In iPhoto, you have to learn where each command lives.

Little known feature: in Mac OS X just open the Help menu and type in any menu
item you want to access. The menu will just point you to where that menu item
is[1]. I always use it as a quick access when trying to accomplish any task
that requires menu bar access; pressing Cmd+Shift+/, type in whatever I want,
select the first item and press enter, hooray for global keyboard actions!

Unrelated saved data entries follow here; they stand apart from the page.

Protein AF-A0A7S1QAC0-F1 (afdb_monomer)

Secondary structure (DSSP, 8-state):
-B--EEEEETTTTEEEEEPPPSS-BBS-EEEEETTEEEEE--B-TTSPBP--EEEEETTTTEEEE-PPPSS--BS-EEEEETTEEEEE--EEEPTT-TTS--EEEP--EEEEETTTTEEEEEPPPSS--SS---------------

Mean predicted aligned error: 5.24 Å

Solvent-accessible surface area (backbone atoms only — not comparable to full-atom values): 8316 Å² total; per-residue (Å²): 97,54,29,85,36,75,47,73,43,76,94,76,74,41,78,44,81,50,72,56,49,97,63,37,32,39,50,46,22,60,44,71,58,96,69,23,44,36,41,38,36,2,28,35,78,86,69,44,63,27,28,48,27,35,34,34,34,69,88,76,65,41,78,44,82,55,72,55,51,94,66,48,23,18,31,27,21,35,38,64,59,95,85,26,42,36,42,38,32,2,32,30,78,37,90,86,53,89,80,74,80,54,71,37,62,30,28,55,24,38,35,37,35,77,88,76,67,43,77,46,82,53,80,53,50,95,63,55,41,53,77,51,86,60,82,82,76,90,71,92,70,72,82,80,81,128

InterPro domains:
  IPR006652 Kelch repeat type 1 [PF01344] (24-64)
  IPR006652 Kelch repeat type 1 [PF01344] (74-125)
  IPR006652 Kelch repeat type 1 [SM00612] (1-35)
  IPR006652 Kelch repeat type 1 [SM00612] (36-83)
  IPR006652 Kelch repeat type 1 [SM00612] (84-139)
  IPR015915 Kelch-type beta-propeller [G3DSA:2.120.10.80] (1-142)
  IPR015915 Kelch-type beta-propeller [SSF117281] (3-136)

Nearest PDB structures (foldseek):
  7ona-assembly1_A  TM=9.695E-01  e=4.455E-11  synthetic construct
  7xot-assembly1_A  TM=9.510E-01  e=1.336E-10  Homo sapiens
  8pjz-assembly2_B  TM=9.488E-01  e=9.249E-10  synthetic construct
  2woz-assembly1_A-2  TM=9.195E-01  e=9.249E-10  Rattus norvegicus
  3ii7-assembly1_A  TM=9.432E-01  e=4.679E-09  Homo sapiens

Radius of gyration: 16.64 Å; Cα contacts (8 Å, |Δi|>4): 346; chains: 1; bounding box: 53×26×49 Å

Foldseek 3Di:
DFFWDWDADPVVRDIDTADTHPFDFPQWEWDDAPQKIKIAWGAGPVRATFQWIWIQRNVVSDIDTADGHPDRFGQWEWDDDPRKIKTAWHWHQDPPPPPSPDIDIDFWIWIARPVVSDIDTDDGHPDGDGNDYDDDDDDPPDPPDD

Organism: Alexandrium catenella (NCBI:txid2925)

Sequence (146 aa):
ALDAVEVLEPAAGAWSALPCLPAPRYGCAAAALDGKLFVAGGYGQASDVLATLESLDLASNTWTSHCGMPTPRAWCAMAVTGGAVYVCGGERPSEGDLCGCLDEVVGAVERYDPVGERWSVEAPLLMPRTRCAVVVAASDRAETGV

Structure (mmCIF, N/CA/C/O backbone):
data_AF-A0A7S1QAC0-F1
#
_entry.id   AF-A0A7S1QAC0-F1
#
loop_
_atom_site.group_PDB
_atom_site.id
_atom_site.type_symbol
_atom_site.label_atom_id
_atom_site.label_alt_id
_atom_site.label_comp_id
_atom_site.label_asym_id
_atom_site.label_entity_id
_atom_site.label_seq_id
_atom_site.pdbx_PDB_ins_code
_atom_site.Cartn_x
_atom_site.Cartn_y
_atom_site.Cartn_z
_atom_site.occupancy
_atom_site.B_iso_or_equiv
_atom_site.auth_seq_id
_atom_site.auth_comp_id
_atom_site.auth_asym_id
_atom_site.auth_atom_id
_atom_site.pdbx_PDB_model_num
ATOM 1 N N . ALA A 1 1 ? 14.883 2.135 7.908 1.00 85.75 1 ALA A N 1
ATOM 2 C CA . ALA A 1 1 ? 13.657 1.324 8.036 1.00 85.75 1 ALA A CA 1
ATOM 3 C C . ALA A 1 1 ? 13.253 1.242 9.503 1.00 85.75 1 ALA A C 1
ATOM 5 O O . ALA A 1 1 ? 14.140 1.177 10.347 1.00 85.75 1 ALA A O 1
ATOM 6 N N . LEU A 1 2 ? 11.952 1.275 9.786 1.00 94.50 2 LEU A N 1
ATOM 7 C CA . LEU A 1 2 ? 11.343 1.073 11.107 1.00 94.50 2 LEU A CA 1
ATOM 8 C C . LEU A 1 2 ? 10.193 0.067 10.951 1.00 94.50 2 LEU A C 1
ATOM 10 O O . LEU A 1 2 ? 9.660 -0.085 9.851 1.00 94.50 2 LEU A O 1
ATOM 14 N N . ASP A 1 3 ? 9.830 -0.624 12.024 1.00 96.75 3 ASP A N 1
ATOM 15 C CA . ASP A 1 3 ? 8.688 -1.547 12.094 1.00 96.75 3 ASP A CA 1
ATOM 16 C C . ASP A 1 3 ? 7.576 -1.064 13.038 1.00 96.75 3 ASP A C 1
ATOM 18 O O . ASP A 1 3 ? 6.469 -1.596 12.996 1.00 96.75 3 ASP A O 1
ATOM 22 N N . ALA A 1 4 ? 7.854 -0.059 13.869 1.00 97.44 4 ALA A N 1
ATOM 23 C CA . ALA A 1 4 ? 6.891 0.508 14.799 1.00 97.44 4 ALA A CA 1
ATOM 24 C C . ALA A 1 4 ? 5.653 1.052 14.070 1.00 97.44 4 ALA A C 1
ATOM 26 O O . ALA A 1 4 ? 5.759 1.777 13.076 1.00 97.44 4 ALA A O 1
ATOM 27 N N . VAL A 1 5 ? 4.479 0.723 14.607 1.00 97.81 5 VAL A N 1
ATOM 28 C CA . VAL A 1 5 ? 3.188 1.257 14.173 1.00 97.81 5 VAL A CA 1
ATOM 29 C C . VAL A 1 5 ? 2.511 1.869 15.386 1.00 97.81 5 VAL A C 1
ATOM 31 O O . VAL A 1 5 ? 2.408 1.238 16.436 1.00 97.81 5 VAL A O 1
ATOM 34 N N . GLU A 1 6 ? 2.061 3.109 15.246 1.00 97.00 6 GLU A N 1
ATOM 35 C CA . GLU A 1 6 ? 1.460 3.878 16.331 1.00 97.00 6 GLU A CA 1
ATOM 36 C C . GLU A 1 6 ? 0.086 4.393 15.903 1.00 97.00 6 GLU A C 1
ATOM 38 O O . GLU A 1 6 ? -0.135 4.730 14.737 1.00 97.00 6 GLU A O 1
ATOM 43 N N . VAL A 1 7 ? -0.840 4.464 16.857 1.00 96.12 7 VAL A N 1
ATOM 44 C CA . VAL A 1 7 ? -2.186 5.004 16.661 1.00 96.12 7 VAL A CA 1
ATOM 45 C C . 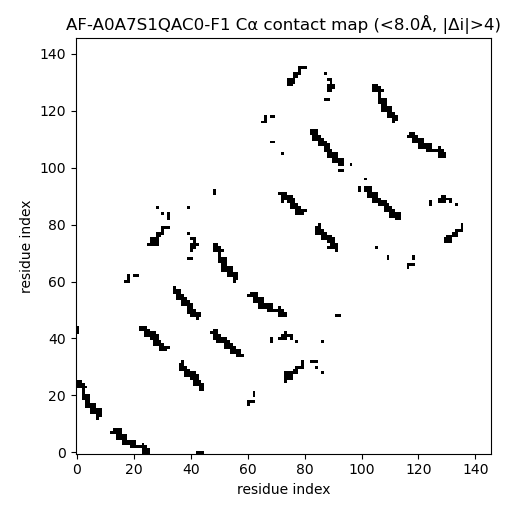VAL A 1 7 ? -2.434 6.150 17.633 1.00 96.12 7 VAL A C 1
ATOM 47 O O . VAL A 1 7 ? -2.124 6.054 18.823 1.00 96.12 7 VAL A O 1
ATOM 50 N N . LEU A 1 8 ? -2.978 7.247 17.107 1.00 96.44 8 LEU A N 1
ATOM 51 C CA . LEU A 1 8 ? -3.395 8.412 17.876 1.00 96.44 8 LEU A CA 1
ATOM 52 C C . LEU A 1 8 ? -4.885 8.306 18.173 1.00 96.44 8 LEU A C 1
ATOM 54 O O . LEU A 1 8 ? -5.685 8.255 17.243 1.00 96.44 8 LEU A O 1
ATOM 58 N N . GLU A 1 9 ? -5.244 8.378 19.450 1.00 95.88 9 GLU A N 1
ATOM 59 C CA . GLU A 1 9 ? -6.621 8.585 19.895 1.00 95.88 9 GLU A CA 1
ATOM 60 C C . GLU A 1 9 ? -6.886 10.094 20.028 1.00 95.88 9 GLU A C 1
ATOM 62 O O . GLU A 1 9 ? -6.472 10.697 21.027 1.00 95.88 9 GLU A O 1
ATOM 67 N N . PRO A 1 10 ? -7.560 10.759 19.063 1.00 96.44 10 PRO A N 1
ATOM 68 C CA . PRO A 1 10 ? -7.608 12.223 19.027 1.00 96.44 10 PRO A CA 1
ATOM 69 C C . PRO A 1 10 ? -8.358 12.825 20.216 1.00 96.44 10 PRO A C 1
ATOM 71 O O . PRO A 1 10 ? -8.002 13.900 20.690 1.00 96.44 10 PRO A O 1
ATOM 74 N N . ALA A 1 11 ? -9.371 12.118 20.725 1.00 96.62 11 ALA A N 1
ATOM 75 C CA . ALA A 1 11 ? -10.134 12.545 21.895 1.00 96.62 11 ALA A CA 1
ATOM 76 C C . ALA A 1 11 ? -9.291 12.546 23.182 1.00 96.62 11 ALA A C 1
ATOM 78 O O . ALA A 1 11 ? -9.522 13.370 24.064 1.00 96.62 11 ALA A O 1
ATOM 79 N N . ALA A 1 12 ? -8.315 11.638 23.284 1.00 95.94 12 ALA A N 1
ATOM 80 C CA . ALA A 1 12 ? -7.409 11.534 24.424 1.00 95.94 12 ALA A CA 1
ATOM 81 C C . ALA A 1 12 ? -6.099 12.314 24.221 1.00 95.94 12 ALA A C 1
ATOM 83 O O . ALA A 1 12 ? -5.385 12.568 25.188 1.00 95.94 12 ALA A O 1
ATOM 84 N N . GLY A 1 13 ? -5.764 12.673 22.976 1.00 97.19 13 GLY A N 1
ATOM 85 C CA . GLY A 1 13 ? -4.493 13.311 22.632 1.00 97.19 13 GLY A CA 1
ATOM 86 C C . GLY A 1 13 ? -3.281 12.423 22.925 1.00 97.19 13 GLY A C 1
ATOM 87 O O . GLY A 1 13 ? -2.207 12.936 23.231 1.00 97.19 13 GLY A O 1
ATOM 88 N N . ALA A 1 14 ? -3.460 11.101 22.879 1.00 97.69 14 ALA A N 1
ATOM 89 C CA . ALA A 1 14 ? -2.459 10.127 23.290 1.00 97.69 14 ALA A CA 1
ATOM 90 C C . ALA A 1 14 ? -2.128 9.158 22.154 1.00 97.69 14 ALA A C 1
ATOM 92 O O . ALA A 1 14 ? -3.019 8.663 21.461 1.00 97.69 14 ALA A O 1
ATOM 93 N N . TRP A 1 15 ? -0.836 8.879 22.001 1.00 98.19 15 TRP A N 1
ATOM 94 C CA . TRP A 1 15 ? -0.333 7.832 21.122 1.00 98.19 15 TRP A CA 1
ATOM 95 C C . TRP A 1 15 ? -0.253 6.507 21.873 1.00 98.19 15 TRP A C 1
ATOM 97 O O . TRP A 1 15 ? 0.085 6.469 23.058 1.00 98.19 15 TRP A O 1
ATOM 107 N N . SER A 1 16 ? -0.537 5.419 21.170 1.00 97.06 16 SER A N 1
ATOM 108 C CA . SER A 1 16 ? -0.351 4.057 21.661 1.00 97.06 16 SER A CA 1
ATOM 109 C C . SER A 1 16 ? 0.260 3.177 20.576 1.00 97.06 16 SER A C 1
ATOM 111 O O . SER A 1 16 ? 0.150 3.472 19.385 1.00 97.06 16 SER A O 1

[1]: <http://i.imgur.com/8QzXw.png>

------
egypturnash
> With the View tab visible in Windows Live Photo Gallery, it takes two clicks
> to sort your photos by tag in reverse order. In iPhoto, it takes six
> clicks—after you sort by keyword (three clicks), you have to reopen the View
> menu, click Sort Photos again, and then click Descending (three more
> clicks). In fact, most options on the ribbon are one or two clicks away,
> whereas most options using iPhoto’s pull-down menus involve a minimum of two
> and often three or more clicks.

What? You don't have to click on sub-meus to open them up. You just move the
mouse over them and they open.

The example he gives would actually be:

    
    
      * Click on "View" menu.
      * Move mouse pointer down to "sort photos", then right into the submenu.
      * Click on "Descending".
    

Is "click on submenus to open them" a Windows thing that he's doing by habit?
I haven't used a Windows machine in years.

also holy crap that "ribbon" thing is a big noisy bar of colors and illegible
text, sheesh. No visual hierarchy whatsoever.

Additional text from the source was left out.